SOURCE INFORMATION -

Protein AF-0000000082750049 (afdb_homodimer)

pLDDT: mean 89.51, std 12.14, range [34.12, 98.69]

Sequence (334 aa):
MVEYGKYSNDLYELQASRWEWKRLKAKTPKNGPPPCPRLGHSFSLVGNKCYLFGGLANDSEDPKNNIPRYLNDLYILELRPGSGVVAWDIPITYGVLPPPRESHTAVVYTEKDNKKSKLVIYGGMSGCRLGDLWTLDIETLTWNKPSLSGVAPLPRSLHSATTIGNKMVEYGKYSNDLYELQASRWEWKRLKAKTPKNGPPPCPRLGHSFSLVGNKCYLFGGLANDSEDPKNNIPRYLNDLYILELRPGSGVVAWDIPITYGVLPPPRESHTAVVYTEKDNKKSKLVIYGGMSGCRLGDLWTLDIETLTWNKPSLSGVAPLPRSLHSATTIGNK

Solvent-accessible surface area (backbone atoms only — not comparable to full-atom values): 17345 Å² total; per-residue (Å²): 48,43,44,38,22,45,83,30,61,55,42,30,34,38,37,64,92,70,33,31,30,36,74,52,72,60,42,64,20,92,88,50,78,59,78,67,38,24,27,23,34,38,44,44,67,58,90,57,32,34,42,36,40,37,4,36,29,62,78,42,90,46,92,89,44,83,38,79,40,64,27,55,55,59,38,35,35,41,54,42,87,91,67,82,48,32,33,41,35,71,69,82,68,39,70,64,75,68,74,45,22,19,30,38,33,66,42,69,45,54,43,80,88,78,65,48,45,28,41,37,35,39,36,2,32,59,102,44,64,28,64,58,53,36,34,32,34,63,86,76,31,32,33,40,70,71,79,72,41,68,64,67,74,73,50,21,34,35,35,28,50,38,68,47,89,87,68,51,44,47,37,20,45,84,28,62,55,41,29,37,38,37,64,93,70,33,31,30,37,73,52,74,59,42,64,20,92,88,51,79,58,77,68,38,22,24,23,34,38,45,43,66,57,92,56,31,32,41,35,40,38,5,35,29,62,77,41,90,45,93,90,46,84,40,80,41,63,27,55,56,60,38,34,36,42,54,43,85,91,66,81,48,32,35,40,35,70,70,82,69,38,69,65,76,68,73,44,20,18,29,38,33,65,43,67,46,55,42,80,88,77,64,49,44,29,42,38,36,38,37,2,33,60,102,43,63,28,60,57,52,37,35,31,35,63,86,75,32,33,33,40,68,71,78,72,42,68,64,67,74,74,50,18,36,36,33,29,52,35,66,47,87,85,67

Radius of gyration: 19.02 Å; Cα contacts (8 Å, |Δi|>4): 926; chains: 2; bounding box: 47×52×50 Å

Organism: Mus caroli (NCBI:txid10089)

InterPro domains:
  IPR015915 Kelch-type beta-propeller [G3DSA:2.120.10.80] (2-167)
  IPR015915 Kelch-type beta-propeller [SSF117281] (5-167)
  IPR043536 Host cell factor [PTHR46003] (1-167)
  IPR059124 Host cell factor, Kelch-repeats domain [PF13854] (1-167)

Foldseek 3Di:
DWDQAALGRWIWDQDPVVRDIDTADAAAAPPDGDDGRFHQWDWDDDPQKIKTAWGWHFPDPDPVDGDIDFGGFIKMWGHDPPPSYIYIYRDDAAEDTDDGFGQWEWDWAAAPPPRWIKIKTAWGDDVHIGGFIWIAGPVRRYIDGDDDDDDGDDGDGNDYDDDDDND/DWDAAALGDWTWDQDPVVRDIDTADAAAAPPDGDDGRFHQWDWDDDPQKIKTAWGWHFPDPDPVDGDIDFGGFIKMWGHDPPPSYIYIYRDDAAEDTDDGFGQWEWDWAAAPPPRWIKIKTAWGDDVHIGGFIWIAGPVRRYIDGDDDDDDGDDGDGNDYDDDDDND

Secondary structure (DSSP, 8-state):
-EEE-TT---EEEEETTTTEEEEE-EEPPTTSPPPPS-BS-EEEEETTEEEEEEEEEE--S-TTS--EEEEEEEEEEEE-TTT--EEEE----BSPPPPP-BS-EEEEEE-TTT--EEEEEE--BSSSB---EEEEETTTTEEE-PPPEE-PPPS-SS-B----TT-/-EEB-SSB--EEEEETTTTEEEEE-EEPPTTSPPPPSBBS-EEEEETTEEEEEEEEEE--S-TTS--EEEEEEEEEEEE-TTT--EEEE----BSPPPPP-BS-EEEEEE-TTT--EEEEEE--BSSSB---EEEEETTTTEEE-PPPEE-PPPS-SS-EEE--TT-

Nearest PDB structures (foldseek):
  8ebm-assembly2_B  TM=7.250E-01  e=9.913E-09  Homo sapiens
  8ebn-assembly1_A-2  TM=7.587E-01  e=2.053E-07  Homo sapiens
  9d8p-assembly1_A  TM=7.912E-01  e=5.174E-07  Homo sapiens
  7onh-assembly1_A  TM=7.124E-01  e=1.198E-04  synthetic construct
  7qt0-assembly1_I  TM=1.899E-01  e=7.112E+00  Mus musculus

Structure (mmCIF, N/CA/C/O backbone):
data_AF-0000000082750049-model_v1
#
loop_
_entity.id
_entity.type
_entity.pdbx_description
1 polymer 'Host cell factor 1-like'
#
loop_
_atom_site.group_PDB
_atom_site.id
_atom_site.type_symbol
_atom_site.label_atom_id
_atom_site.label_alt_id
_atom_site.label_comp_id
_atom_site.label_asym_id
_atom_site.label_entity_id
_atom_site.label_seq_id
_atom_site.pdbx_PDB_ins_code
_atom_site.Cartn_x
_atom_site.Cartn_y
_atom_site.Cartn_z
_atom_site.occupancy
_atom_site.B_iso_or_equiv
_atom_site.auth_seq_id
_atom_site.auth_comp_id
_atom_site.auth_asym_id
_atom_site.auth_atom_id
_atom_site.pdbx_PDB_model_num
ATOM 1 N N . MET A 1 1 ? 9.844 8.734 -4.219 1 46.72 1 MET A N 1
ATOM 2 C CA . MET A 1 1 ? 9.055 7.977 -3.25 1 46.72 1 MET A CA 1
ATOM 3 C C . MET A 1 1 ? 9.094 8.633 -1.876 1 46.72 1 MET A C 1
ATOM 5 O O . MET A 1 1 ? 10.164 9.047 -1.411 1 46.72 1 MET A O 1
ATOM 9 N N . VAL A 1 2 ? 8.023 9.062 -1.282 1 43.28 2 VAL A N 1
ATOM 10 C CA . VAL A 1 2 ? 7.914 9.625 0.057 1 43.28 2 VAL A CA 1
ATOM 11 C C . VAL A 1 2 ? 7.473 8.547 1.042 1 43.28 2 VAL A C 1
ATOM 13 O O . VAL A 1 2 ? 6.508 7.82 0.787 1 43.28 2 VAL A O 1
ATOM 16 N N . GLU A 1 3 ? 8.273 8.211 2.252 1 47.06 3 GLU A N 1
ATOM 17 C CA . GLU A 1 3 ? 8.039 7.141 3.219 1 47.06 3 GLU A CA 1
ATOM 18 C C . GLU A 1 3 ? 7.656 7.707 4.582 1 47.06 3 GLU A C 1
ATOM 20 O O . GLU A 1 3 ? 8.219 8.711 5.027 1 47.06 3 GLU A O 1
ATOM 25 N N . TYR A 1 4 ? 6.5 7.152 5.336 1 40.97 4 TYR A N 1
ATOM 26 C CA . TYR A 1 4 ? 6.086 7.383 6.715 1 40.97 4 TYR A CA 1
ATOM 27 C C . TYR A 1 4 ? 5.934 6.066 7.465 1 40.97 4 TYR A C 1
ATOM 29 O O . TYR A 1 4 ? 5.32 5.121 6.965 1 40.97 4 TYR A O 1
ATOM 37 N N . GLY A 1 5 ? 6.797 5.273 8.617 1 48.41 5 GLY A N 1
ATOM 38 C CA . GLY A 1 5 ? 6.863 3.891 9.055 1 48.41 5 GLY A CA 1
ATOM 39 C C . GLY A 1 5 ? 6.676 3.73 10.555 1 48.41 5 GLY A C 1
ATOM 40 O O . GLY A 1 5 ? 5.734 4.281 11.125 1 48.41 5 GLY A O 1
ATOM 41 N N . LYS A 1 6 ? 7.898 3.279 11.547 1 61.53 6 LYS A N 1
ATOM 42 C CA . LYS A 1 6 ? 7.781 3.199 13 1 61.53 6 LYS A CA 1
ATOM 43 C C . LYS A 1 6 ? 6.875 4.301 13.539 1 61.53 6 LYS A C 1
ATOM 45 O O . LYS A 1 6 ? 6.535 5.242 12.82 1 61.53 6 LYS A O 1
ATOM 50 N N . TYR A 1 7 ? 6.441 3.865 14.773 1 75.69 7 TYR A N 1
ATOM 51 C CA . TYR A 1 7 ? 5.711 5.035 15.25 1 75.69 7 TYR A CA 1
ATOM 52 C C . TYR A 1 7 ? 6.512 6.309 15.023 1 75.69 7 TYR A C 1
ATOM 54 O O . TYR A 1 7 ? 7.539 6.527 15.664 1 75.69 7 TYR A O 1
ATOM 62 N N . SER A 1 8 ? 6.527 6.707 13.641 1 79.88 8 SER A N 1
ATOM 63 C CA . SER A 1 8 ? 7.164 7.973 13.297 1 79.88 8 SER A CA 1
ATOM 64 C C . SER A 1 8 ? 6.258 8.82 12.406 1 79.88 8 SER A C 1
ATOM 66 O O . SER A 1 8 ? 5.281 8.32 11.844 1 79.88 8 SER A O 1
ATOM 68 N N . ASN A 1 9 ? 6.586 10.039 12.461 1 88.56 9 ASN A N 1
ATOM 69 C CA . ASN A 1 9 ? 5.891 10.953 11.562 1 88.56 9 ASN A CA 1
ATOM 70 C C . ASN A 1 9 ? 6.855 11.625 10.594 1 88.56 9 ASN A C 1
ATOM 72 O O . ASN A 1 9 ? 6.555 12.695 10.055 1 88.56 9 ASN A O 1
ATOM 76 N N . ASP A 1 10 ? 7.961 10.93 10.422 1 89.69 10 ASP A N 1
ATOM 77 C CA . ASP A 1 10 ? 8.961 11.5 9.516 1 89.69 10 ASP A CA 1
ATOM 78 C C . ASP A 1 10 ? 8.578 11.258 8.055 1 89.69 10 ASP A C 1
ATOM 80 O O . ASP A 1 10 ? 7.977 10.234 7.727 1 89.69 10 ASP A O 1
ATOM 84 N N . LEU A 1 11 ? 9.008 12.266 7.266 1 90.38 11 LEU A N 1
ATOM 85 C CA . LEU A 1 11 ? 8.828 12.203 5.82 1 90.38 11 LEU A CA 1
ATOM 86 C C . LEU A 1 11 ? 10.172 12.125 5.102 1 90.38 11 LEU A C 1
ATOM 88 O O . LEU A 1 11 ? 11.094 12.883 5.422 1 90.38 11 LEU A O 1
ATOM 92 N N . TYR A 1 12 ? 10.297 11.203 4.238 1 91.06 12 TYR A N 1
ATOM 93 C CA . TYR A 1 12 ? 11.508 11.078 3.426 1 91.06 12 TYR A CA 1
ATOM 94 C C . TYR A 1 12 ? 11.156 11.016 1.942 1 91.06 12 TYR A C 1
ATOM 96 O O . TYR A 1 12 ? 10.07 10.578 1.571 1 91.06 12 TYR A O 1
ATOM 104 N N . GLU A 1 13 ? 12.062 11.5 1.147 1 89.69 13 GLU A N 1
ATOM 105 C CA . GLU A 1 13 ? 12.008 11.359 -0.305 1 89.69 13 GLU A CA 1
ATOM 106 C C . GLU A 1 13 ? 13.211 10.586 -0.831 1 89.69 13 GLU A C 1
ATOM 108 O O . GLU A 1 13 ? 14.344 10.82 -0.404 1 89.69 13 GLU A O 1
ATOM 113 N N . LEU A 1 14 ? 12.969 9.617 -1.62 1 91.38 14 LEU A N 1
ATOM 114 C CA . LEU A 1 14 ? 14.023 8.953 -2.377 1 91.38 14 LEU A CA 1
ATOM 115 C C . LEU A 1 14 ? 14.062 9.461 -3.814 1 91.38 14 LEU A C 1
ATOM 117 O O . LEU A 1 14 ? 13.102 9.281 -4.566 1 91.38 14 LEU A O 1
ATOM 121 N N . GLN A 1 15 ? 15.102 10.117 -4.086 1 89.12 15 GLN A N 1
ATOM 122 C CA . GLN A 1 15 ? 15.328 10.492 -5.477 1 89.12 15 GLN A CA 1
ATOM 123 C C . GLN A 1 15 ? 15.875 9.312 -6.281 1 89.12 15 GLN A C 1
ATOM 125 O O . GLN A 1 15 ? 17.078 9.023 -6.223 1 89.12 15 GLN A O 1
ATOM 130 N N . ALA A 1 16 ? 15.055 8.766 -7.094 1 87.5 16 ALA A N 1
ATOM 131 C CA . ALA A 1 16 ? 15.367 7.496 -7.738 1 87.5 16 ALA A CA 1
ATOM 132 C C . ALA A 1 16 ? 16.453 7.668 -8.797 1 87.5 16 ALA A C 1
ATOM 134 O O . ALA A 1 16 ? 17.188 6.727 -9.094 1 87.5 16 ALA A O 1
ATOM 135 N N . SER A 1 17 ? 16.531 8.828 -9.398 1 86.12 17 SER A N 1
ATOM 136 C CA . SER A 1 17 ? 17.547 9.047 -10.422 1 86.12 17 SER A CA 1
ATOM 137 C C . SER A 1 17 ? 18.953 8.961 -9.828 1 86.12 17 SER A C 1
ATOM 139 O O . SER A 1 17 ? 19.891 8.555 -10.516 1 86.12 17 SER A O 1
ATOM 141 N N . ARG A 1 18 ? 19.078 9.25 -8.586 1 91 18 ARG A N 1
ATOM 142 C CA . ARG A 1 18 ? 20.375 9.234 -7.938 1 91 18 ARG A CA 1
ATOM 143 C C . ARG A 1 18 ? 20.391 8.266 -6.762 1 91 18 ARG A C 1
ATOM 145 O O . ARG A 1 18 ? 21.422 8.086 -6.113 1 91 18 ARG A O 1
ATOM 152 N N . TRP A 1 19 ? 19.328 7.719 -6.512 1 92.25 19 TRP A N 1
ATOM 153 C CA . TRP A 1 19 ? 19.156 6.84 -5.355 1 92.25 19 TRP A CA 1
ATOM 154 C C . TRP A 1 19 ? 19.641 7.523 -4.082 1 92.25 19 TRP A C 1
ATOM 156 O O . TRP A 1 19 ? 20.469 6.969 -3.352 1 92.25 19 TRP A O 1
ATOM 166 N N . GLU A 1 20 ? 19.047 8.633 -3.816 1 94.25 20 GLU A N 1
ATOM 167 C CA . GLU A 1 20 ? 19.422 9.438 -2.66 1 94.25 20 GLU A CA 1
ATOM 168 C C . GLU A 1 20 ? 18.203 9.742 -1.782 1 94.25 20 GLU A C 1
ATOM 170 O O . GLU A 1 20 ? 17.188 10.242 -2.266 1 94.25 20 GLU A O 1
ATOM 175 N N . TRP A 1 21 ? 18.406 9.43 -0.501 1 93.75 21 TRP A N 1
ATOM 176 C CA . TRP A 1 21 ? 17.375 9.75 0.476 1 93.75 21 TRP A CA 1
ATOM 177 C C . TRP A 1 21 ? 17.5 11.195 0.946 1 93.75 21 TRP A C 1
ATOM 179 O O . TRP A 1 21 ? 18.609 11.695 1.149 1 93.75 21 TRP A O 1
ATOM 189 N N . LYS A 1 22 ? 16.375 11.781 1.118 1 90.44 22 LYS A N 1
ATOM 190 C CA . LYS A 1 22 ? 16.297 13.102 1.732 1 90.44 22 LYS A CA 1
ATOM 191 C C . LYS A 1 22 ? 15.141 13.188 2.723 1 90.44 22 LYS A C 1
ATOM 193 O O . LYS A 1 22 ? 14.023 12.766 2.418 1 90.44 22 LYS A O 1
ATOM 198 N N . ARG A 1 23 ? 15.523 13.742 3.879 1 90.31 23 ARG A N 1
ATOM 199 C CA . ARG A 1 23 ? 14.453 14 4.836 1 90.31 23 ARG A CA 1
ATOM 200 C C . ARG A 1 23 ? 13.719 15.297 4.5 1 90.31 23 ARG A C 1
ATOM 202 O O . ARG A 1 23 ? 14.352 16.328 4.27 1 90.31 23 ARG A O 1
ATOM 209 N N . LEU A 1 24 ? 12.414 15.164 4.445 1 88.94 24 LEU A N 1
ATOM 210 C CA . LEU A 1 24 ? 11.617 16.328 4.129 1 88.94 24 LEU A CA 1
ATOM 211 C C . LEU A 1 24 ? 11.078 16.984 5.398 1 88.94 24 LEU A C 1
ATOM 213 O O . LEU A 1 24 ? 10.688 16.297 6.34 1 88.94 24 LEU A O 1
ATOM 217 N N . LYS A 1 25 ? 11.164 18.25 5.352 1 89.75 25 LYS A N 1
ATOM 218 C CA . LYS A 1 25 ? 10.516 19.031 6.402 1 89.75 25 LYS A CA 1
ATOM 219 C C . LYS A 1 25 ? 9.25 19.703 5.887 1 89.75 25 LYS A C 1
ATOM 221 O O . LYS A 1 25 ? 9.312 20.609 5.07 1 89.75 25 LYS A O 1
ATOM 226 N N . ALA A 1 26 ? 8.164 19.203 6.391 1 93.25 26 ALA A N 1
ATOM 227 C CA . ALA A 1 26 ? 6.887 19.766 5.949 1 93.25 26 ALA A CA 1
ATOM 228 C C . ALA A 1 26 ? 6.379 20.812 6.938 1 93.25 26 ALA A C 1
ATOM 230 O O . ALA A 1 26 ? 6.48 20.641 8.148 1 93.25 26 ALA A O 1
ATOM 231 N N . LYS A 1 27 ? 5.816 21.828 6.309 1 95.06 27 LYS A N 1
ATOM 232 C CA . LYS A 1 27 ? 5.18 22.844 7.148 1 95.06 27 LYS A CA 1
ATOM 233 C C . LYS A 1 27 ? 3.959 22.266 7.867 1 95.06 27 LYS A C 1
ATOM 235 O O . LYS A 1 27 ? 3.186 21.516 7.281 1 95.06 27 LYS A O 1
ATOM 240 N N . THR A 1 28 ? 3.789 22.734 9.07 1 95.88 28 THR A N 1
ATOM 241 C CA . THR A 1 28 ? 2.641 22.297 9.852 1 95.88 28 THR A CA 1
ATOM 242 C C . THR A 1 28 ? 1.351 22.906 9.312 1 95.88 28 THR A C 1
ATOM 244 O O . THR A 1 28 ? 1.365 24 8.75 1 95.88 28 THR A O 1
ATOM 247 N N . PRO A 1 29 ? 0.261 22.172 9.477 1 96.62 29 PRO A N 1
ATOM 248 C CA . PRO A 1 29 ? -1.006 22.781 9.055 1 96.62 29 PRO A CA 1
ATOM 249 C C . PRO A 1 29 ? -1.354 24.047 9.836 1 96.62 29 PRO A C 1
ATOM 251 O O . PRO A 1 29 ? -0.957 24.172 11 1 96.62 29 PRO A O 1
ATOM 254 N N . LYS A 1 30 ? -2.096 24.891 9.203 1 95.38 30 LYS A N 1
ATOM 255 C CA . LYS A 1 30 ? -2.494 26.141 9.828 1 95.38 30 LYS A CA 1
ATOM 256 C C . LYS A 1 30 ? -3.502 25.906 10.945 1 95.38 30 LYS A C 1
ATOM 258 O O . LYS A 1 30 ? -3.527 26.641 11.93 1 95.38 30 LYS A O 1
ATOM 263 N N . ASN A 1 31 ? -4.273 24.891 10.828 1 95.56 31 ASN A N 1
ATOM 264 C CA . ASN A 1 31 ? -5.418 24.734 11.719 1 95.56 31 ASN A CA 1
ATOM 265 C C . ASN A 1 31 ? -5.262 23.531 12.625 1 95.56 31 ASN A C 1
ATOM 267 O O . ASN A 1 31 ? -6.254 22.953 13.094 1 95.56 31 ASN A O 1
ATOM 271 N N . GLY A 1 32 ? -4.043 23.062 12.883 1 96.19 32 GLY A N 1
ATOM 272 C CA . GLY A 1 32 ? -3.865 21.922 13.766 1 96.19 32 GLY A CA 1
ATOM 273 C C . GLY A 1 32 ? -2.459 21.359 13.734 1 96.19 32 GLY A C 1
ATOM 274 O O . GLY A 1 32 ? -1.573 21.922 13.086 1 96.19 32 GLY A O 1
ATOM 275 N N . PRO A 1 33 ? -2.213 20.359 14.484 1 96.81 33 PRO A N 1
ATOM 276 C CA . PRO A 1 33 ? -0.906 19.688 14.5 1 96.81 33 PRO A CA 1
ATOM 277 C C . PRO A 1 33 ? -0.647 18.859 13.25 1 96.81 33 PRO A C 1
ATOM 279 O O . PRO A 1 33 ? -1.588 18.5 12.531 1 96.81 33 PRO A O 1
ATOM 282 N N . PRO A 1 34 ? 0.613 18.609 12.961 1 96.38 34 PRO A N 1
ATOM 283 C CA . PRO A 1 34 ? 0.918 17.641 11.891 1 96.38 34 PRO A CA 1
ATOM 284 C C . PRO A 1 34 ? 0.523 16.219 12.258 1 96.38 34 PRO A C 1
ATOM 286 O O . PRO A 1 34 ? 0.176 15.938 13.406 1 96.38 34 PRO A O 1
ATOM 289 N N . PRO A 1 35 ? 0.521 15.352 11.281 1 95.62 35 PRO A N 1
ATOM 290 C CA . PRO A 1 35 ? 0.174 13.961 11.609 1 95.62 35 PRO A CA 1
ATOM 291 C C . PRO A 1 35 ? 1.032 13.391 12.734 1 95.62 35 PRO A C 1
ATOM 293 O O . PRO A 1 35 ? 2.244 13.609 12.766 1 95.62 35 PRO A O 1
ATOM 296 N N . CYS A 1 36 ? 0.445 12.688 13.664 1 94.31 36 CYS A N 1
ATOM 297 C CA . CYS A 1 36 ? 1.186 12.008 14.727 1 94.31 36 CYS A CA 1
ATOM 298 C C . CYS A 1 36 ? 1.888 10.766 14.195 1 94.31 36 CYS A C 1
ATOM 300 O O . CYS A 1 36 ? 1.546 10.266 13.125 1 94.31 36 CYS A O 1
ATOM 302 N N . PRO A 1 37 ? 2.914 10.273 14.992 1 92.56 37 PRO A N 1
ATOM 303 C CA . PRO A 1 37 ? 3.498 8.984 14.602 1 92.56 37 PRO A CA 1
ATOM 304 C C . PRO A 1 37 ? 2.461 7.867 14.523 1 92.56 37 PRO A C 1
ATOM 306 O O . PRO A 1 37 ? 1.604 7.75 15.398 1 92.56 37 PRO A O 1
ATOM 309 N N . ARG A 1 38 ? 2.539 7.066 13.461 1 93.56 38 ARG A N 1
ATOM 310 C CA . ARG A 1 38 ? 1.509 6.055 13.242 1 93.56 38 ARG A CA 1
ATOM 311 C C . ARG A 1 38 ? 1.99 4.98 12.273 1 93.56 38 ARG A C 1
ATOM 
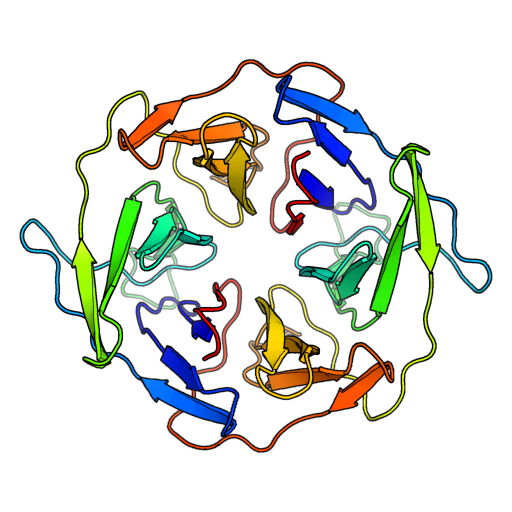313 O O . ARG A 1 38 ? 2.975 5.176 11.562 1 93.56 38 ARG A O 1
ATOM 320 N N . LEU A 1 39 ? 1.354 3.842 12.344 1 92.06 39 LEU A N 1
ATOM 321 C CA . LEU A 1 39 ? 1.588 2.76 11.398 1 92.06 39 LEU A CA 1
ATOM 322 C C . LEU A 1 39 ? 0.297 2.373 10.68 1 92.06 39 LEU A C 1
ATOM 324 O O . LEU A 1 39 ? -0.797 2.672 11.164 1 92.06 39 LEU A O 1
ATOM 328 N N . GLY A 1 40 ? 0.425 1.727 9.539 1 95.12 40 GLY A N 1
ATOM 329 C CA . GLY A 1 40 ? -0.722 1.137 8.867 1 95.12 40 GLY A CA 1
ATOM 330 C C . GLY A 1 40 ? -1.635 2.166 8.227 1 95.12 40 GLY A C 1
ATOM 331 O O . GLY A 1 40 ? -2.822 1.907 8.023 1 95.12 40 GLY A O 1
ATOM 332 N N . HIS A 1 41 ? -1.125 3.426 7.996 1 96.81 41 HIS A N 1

PROBLEM TO SOLVE - Out of the data above, set down the lines from the one with "ATOM 143 C C" to the one with "ATOM 199 C CA", both included, exactly as written and with no additions.

EXPECTED OUTPUT -
ATOM 143 C C . ARG A 1 18 ? 20.391 8.266 -6.762 1 91 18 ARG A C 1
ATOM 145 O O . ARG A 1 18 ? 21.422 8.086 -6.113 1 91 18 ARG A O 1
ATOM 152 N N . TRP A 1 19 ? 19.328 7.719 -6.512 1 92.25 19 TRP A N 1
ATOM 153 C CA . TRP A 1 19 ? 19.156 6.84 -5.355 1 92.25 19 TRP A CA 1
ATOM 154 C C . TRP A 1 19 ? 19.641 7.523 -4.082 1 92.25 19 TRP A C 1
ATOM 156 O O . TRP A 1 19 ? 20.469 6.969 -3.352 1 92.25 19 TRP A O 1
ATOM 166 N N . GLU A 1 20 ? 19.047 8.633 -3.816 1 94.25 20 GLU A N 1
ATOM 167 C CA . GLU A 1 20 ? 19.422 9.438 -2.66 1 94.25 20 GLU A CA 1
ATOM 168 C C . GLU A 1 20 ? 18.203 9.742 -1.782 1 94.25 20 GLU A C 1
ATOM 170 O O . GLU A 1 20 ? 17.188 10.242 -2.266 1 94.25 20 GLU A O 1
ATOM 175 N N . TRP A 1 21 ? 18.406 9.43 -0.501 1 93.75 21 TRP A N 1
ATOM 176 C CA . TRP A 1 21 ? 17.375 9.75 0.476 1 93.75 21 TRP A CA 1
ATOM 177 C C . TRP A 1 21 ? 17.5 11.195 0.946 1 93.75 21 TRP A C 1
ATOM 179 O O . TRP A 1 21 ? 18.609 11.695 1.149 1 93.75 21 TRP A O 1
ATOM 189 N N . LYS A 1 22 ? 16.375 11.781 1.118 1 90.44 22 LYS A N 1
ATOM 190 C CA . LYS A 1 22 ? 16.297 13.102 1.732 1 90.44 22 LYS A CA 1
ATOM 191 C C . LYS A 1 22 ? 15.141 13.188 2.723 1 90.44 22 LYS A C 1
ATOM 193 O O . LYS A 1 22 ? 14.023 12.766 2.418 1 90.44 22 LYS A O 1
ATOM 198 N N . ARG A 1 23 ? 15.523 13.742 3.879 1 90.31 23 ARG A N 1
ATOM 199 C CA . ARG A 1 23 ? 14.453 14 4.836 1 90.31 23 ARG A CA 1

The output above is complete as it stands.